Presidential Campaign Needs To Be About What’s Best for America, Not Race

“The post-civil rights movement black political culture embraced an agenda exactly the opposite of what the civil rights movement was about.” Conservative commentator Star Parker, who is black, “Its agenda was to get laws and policies that were not neutral but racially slanted and to put individuals in power based on their race and not on their character and capability.”

As the presidential campaign gets under way, it is in the interest of all Americans that it be about what is the best path to ensure a peaceful and prosperous future for our country. Unfortunately, early indications suggest that appeals on the basis of race will be a key ingredient in the contest.

In May, House Democrats were tutored by a George Soros-funded pressure group, the Center for Social Inclusion, to “address the issue of race to defend government progress,” reported the Washington Examiner.
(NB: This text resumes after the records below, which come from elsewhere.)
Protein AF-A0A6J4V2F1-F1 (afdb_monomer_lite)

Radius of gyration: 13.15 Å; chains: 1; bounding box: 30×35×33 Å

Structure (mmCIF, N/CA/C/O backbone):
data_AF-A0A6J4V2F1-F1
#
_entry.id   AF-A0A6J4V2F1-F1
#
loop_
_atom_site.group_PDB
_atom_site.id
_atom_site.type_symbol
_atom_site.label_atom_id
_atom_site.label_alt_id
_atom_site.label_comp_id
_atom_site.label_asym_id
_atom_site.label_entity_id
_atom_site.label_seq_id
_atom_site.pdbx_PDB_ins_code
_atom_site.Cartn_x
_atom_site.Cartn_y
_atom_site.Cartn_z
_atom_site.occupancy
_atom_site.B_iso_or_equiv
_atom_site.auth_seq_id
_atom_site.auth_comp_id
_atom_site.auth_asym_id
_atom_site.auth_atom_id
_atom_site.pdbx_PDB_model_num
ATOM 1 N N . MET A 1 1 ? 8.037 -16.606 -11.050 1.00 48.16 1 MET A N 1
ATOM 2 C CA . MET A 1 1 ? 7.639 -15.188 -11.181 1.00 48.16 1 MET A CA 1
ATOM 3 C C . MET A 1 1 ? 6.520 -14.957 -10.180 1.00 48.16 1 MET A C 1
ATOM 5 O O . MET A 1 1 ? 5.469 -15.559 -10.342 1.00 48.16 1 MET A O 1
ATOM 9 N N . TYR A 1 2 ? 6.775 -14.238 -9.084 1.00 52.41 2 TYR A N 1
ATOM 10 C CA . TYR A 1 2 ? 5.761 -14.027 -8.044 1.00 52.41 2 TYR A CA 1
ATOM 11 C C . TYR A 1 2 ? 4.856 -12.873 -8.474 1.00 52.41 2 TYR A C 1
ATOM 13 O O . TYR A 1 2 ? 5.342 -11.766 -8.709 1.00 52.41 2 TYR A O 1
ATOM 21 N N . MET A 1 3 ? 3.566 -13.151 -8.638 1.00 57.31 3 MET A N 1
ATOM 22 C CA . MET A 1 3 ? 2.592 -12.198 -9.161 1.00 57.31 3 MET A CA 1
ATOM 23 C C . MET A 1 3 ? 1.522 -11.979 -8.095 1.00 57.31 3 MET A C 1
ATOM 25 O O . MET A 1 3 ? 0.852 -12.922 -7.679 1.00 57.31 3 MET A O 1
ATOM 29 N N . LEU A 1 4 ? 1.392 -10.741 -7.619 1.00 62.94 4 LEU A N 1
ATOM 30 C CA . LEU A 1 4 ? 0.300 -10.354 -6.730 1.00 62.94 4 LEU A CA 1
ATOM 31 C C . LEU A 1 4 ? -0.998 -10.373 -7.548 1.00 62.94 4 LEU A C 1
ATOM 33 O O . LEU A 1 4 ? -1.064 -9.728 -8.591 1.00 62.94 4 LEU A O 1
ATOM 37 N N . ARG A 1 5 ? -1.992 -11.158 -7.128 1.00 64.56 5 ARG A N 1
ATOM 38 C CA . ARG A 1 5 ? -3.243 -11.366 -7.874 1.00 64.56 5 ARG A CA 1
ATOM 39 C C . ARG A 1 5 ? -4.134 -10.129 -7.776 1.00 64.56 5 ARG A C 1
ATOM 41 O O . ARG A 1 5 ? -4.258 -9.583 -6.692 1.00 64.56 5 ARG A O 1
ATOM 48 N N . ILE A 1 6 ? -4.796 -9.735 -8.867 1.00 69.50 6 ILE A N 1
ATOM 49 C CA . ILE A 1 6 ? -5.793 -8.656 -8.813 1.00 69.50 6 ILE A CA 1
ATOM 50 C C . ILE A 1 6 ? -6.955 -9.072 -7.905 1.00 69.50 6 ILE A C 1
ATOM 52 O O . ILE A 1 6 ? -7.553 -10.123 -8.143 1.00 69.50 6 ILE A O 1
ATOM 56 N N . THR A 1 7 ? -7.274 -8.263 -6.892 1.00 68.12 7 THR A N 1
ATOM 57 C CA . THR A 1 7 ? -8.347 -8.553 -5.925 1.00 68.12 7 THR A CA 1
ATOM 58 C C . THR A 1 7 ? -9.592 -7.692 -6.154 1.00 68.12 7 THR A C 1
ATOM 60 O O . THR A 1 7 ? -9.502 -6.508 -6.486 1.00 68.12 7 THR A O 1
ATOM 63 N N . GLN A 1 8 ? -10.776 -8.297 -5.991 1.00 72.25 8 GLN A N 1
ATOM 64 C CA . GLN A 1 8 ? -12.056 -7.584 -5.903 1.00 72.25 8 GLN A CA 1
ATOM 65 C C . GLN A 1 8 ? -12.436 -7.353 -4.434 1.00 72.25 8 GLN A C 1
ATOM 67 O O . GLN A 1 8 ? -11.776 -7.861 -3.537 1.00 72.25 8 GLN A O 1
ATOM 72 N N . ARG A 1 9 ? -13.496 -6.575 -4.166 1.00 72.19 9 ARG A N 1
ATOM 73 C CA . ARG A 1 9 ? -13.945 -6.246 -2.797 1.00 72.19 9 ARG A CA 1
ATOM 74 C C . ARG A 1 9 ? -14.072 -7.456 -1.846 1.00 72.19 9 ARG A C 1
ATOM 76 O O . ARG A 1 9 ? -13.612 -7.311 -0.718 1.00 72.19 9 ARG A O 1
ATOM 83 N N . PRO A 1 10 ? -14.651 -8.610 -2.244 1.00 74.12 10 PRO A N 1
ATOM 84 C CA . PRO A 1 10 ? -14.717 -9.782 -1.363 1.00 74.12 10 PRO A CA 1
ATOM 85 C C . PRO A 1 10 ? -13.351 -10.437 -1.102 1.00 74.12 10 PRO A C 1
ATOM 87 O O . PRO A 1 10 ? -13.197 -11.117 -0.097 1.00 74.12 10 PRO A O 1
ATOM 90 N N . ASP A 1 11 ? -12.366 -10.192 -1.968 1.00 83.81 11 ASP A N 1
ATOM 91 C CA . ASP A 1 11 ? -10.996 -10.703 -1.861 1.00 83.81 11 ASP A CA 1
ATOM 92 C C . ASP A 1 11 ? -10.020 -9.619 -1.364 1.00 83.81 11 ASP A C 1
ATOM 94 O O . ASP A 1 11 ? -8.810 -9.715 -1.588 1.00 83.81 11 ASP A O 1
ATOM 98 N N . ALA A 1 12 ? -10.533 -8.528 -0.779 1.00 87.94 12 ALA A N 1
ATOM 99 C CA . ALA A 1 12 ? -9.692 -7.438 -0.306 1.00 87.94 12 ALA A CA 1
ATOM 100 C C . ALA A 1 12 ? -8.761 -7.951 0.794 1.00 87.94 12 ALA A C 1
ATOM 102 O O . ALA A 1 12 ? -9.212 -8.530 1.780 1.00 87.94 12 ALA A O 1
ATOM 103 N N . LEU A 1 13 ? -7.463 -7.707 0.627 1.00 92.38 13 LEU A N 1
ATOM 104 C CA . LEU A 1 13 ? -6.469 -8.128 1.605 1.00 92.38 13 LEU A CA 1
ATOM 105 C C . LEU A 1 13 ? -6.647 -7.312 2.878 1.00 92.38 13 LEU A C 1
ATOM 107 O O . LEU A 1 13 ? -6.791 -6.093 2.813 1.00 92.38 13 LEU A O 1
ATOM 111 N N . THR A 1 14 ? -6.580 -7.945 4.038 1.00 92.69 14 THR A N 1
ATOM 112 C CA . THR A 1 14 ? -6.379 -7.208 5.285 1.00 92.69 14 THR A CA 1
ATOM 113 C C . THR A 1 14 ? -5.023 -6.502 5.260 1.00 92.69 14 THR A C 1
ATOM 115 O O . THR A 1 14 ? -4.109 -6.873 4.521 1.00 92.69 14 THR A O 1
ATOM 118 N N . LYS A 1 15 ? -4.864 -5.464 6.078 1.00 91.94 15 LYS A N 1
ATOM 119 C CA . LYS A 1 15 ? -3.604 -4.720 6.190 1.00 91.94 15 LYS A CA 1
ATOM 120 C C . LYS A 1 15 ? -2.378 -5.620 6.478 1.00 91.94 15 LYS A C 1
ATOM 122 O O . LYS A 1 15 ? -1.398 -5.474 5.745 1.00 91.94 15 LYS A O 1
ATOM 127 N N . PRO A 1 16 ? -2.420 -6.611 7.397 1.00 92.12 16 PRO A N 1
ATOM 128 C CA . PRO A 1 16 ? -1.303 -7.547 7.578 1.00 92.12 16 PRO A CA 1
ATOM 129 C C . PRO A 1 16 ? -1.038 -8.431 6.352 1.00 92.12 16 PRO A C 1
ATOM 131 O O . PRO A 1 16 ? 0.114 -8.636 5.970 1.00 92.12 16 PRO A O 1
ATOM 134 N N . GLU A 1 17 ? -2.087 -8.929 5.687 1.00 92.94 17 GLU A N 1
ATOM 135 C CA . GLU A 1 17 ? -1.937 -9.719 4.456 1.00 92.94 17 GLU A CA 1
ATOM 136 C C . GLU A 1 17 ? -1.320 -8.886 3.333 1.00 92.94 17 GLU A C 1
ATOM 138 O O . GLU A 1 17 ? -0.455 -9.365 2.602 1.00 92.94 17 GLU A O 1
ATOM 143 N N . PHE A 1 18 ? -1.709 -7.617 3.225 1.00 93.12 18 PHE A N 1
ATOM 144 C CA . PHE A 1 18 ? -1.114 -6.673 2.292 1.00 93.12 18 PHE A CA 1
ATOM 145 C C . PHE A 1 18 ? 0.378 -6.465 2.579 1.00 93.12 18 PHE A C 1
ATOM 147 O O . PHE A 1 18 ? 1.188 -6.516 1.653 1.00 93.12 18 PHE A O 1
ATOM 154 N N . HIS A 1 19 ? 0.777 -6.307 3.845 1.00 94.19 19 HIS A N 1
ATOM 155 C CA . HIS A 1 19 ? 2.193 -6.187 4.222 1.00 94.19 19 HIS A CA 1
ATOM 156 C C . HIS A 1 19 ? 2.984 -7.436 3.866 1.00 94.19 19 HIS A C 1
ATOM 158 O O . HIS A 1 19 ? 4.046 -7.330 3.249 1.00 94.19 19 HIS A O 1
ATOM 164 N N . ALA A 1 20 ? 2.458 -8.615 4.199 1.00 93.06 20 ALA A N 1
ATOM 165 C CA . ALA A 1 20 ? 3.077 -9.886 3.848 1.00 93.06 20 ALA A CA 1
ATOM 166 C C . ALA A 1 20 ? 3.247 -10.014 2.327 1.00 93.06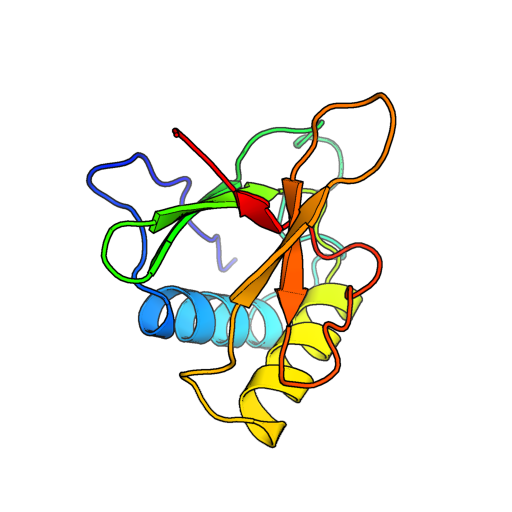 20 ALA A C 1
ATOM 168 O O . ALA A 1 20 ? 4.329 -10.345 1.844 1.00 93.06 20 ALA A O 1
ATOM 169 N N . ALA A 1 21 ? 2.213 -9.658 1.566 1.00 91.69 21 ALA A N 1
ATOM 170 C CA . ALA A 1 21 ? 2.221 -9.702 0.113 1.00 91.69 21 ALA A CA 1
ATOM 171 C C . ALA A 1 21 ? 3.278 -8.757 -0.493 1.00 91.69 21 ALA A C 1
ATOM 173 O O . ALA A 1 21 ? 4.023 -9.154 -1.396 1.00 91.69 21 ALA A O 1
ATOM 174 N N . LEU A 1 22 ? 3.407 -7.536 0.039 1.00 93.06 22 LEU A N 1
ATOM 175 C CA . LEU A 1 22 ? 4.449 -6.589 -0.361 1.00 93.06 22 LEU A CA 1
ATOM 176 C C . LEU A 1 22 ? 5.856 -7.091 -0.016 1.00 93.06 22 LEU A C 1
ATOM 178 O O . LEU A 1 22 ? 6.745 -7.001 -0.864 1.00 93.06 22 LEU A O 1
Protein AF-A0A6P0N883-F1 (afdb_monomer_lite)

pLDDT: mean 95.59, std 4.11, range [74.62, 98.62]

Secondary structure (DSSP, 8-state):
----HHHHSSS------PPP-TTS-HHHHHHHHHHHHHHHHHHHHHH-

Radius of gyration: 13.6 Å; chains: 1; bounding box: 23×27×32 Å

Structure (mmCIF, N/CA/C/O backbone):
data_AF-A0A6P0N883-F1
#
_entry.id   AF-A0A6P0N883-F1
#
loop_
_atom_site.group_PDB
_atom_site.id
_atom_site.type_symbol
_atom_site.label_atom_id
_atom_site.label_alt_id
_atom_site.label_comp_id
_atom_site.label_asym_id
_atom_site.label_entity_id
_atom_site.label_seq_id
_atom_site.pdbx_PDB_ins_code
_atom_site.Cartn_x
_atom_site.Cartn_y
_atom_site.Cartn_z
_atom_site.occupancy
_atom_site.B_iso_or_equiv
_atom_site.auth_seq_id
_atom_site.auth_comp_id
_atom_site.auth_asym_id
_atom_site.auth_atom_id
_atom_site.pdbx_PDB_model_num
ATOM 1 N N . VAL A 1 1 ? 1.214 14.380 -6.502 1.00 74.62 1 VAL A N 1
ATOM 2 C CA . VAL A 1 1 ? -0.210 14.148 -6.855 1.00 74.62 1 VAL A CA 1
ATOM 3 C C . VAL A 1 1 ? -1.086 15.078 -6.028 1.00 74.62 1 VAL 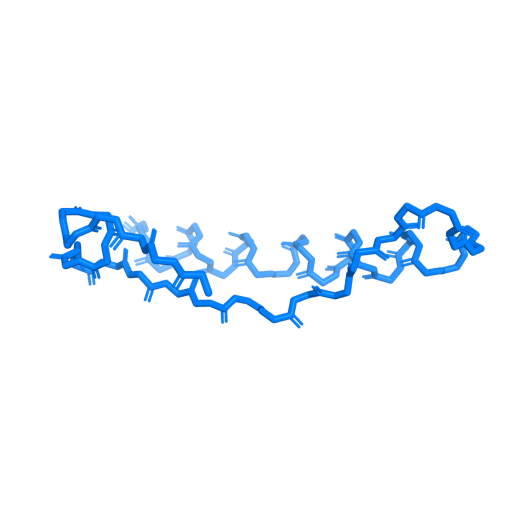A C 1
ATOM 5 O O . VAL A 1 1 ? -0.659 15.445 -4.942 1.00 74.62 1 VAL A O 1
ATOM 8 N N . ASN A 1 2 ? -2.246 15.505 -6.532 1.00 88.94 2 ASN A N 1
ATOM 9 C CA . ASN A 1 2 ? -3.204 16.309 -5.763 1.00 88.94 2 ASN A CA 1
ATOM 10 C C . ASN A 1 2 ? -4.381 15.395 -5.394 1.00 88.94 2 ASN A C 1
ATOM 12 O O . ASN A 1 2 ? -5.150 15.012 -6.275 1.00 88.94 2 ASN A O 1
ATOM 16 N N . LEU A 1 3 ? -4.424 14.946 -4.137 1.00 92.62 3 LEU A N 1
ATOM 17 C CA . LEU A 1 3 ? -5.465 14.056 -3.623 1.00 92.62 3 LEU A CA 1
ATOM 18 C C . LEU A 1 3 ? -6.538 14.888 -2.905 1.00 92.62 3 LEU A C 1
ATOM 20 O O . LEU A 1 3 ? -6.181 15.841 -2.211 1.00 92.62 3 LEU A O 1
ATOM 24 N N . PRO A 1 4 ? -7.829 14.534 -3.024 1.00 95.75 4 PRO A N 1
ATOM 25 C CA . PRO A 1 4 ? -8.889 15.182 -2.258 1.00 95.75 4 PRO A CA 1
ATOM 26 C C . PRO A 1 4 ? -8.621 15.131 -0.747 1.00 95.75 4 PRO A C 1
ATOM 28 O O . PRO A 1 4 ? -8.268 14.078 -0.217 1.00 95.75 4 PRO A O 1
ATOM 31 N N . GLU A 1 5 ? -8.872 16.234 -0.036 1.00 94.44 5 GLU A N 1
ATOM 32 C CA . GLU A 1 5 ? -8.662 16.326 1.422 1.00 94.44 5 GLU A CA 1
ATOM 33 C C . GLU A 1 5 ? -9.410 15.221 2.187 1.00 94.44 5 GLU A C 1
ATOM 35 O O . GLU A 1 5 ? -8.867 14.595 3.094 1.00 94.44 5 GLU A O 1
ATOM 40 N N . ALA A 1 6 ? -10.630 14.891 1.755 1.00 95.31 6 ALA A N 1
ATOM 41 C CA . ALA A 1 6 ? -11.438 13.831 2.356 1.00 95.31 6 ALA A CA 1
ATOM 42 C C . ALA A 1 6 ? -10.803 12.426 2.277 1.00 95.31 6 ALA A C 1
ATOM 44 O O . ALA A 1 6 ? -11.217 11.531 3.014 1.00 95.31 6 ALA A O 1
ATOM 45 N N . TRP A 1 7 ? -9.840 12.205 1.375 1.00 93.75 7 TRP A N 1
ATOM 46 C CA . TRP A 1 7 ? -9.147 10.918 1.235 1.00 93.75 7 TRP A CA 1
ATOM 47 C C . TRP A 1 7 ? -7.960 10.794 2.190 1.00 93.75 7 TRP A C 1
ATOM 49 O O . TRP A 1 7 ? -7.641 9.686 2.604 1.00 93.75 7 TRP A O 1
ATOM 59 N N . VAL A 1 8 ? -7.333 11.917 2.550 1.00 94.81 8 VAL A N 1
ATOM 60 C CA . VAL A 1 8 ? -6.131 11.942 3.399 1.00 94.81 8 VAL A CA 1
ATOM 61 C C . VAL A 1 8 ? -6.443 12.228 4.869 1.00 94.81 8 VAL A C 1
ATOM 63 O O . VAL A 1 8 ? -5.678 11.832 5.737 1.00 94.81 8 VAL A O 1
ATOM 66 N N . LEU A 1 9 ? -7.576 12.872 5.170 1.00 95.44 9 LEU A N 1
ATOM 67 C CA . LEU A 1 9 ? -7.982 13.250 6.534 1.00 95.44 9 LEU A CA 1
ATOM 68 C C . LEU A 1 9 ? -8.773 12.157 7.279 1.00 95.44 9 LEU A C 1
ATOM 70 O O . LEU A 1 9 ? -9.561 12.459 8.175 1.00 95.44 9 LEU A O 1
ATOM 74 N N . ARG A 1 10 ? -8.625 10.887 6.894 1.00 92.25 10 ARG A N 1
ATOM 75 C CA . ARG A 1 10 ? -9.221 9.765 7.635 1.00 92.25 10 ARG A CA 1
ATOM 76 C C . ARG A 1 10 ? -8.383 9.448 8.874 1.00 92.25 10 ARG A C 1
ATOM 78 O O . ARG A 1 10 ? -7.194 9.738 8.889 1.00 92.25 10 ARG A O 1
ATOM 85 N N . ASP A 1 11 ? -8.991 8.799 9.870 1.00 94.00 11 ASP A N 1
ATOM 86 C CA . ASP A 1 11 ? -8.286 8.349 11.081 1.00 94.00 11 ASP A CA 1
ATOM 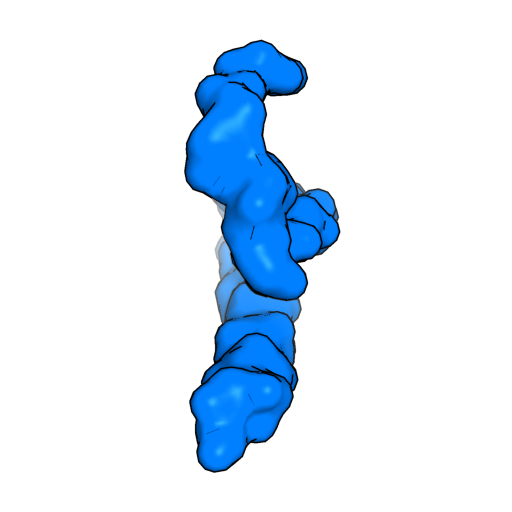87 C C . ASP A 1 11 ? -7.043 7.503 10.768 1.00 94.00 11 ASP A C 1
ATOM 89 O O . ASP A 1 11 ? -6.046 7.578 11.481 1.00 94.00 11 ASP A O 1
ATOM 93 N N . VAL A 1 12 ? -7.091 6.733 9.676 1.00 92.69 12 VAL A N 1
ATOM 94 C CA . VAL A 1 12 ? -5.947 5.992 9.145 1.00 92.69 12 VAL A CA 1
ATOM 95 C C . VAL A 1 12 ? -5.730 6.389 7.689 1.00 92.69 12 VAL A C 1
ATOM 97 O O . VAL A 1 12 ? -6.589 6.168 6.833 1.00 92.69 12 VAL A O 1
ATOM 100 N N . PHE A 1 13 ? -4.563 6.963 7.418 1.00 94.81 13 PHE A N 1
ATOM 101 C CA . PHE A 1 13 ? -4.041 7.221 6.083 1.00 94.81 13 PHE A CA 1
ATOM 102 C C . PHE A 1 13 ? -2.535 6.963 6.101 1.00 94.81 13 PHE A C 1
ATOM 104 O O . PHE A 1 13 ? -1.814 7.530 6.921 1.00 94.81 13 PHE A O 1
ATOM 111 N N . GLU A 1 14 ? -2.062 6.115 5.192 1.00 94.25 14 GLU A N 1
ATOM 112 C CA . GLU A 1 14 ? -0.656 5.734 5.106 1.00 94.25 14 GLU A CA 1
ATOM 113 C C . GLU A 1 14 ? -0.202 5.722 3.650 1.00 94.25 14 GLU A C 1
ATOM 115 O O . GLU A 1 14 ? -0.858 5.141 2.784 1.00 94.25 14 GLU A O 1
ATOM 120 N N . ASP A 1 15 ? 0.953 6.334 3.393 1.00 94.50 15 ASP A N 1
ATOM 121 C CA . ASP A 1 15 ? 1.654 6.190 2.125 1.00 94.50 15 ASP A CA 1
ATOM 122 C C . ASP A 1 15 ? 2.710 5.091 2.260 1.00 94.50 15 ASP A C 1
ATOM 124 O O . ASP A 1 15 ? 3.646 5.174 3.056 1.00 94.50 15 ASP A O 1
ATOM 128 N N . TRP A 1 16 ? 2.527 4.032 1.484 1.00 95.50 16 TRP A N 1
ATOM 129 C CA . TRP A 1 16 ? 3.367 2.847 1.514 1.00 95.50 16 TRP A CA 1
ATOM 130 C C . TRP A 1 16 ? 4.641 2.993 0.668 1.00 95.50 16 TRP A C 1
ATOM 132 O O . TRP A 1 16 ? 5.561 2.201 0.850 1.00 95.50 16 TRP A O 1
ATOM 142 N N . GLN A 1 17 ? 4.758 3.987 -0.217 1.00 95.38 17 GLN A N 1
ATOM 143 C CA . GLN A 1 17 ? 5.987 4.220 -0.999 1.00 95.38 17 GLN A CA 1
ATOM 144 C C . GLN A 1 17 ? 6.520 2.943 -1.693 1.00 95.38 17 GLN A C 1
ATOM 146 O O . GLN A 1 17 ? 7.714 2.654 -1.661 1.00 95.38 17 GLN A O 1
ATOM 151 N N . LEU A 1 18 ? 5.621 2.124 -2.251 1.00 96.62 18 LEU A N 1
ATOM 152 C CA . LEU A 1 18 ? 5.990 0.910 -2.985 1.00 96.62 18 LEU A CA 1
ATOM 153 C C . LEU A 1 18 ? 6.368 1.249 -4.425 1.00 96.62 18 LEU A C 1
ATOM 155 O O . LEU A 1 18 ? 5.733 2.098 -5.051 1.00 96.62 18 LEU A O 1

According to the Examiner, “The prepared content of a… presentation to the House Democratic Caucus and staff indicates that Democrats will seek to portray apparently neutral free-market rhetoric as being tinged with racial bias, conscious or unconscious.”

Maya Wiley of the Center for Social Inclusion told the lawmakers that “conservative messages” are “racially coded” and suggested ways to combat them. In Ms. Wiley’s estimation, the facts of matters in question are not important. Rather, she said, “It’s emotional connection, nor rational connection, that we need.”

She argued, for example, that Newt Gingrich’s labeling of President Obama as a “food stamp president” cannot be “a race neutral statement, even if Newt Gingrich did not intend racism.” Thus, even though the food stamp program has grown dramatically in recent years, and despite the fact that most recipients are white, to discuss the question is somehow to engage in “racism.”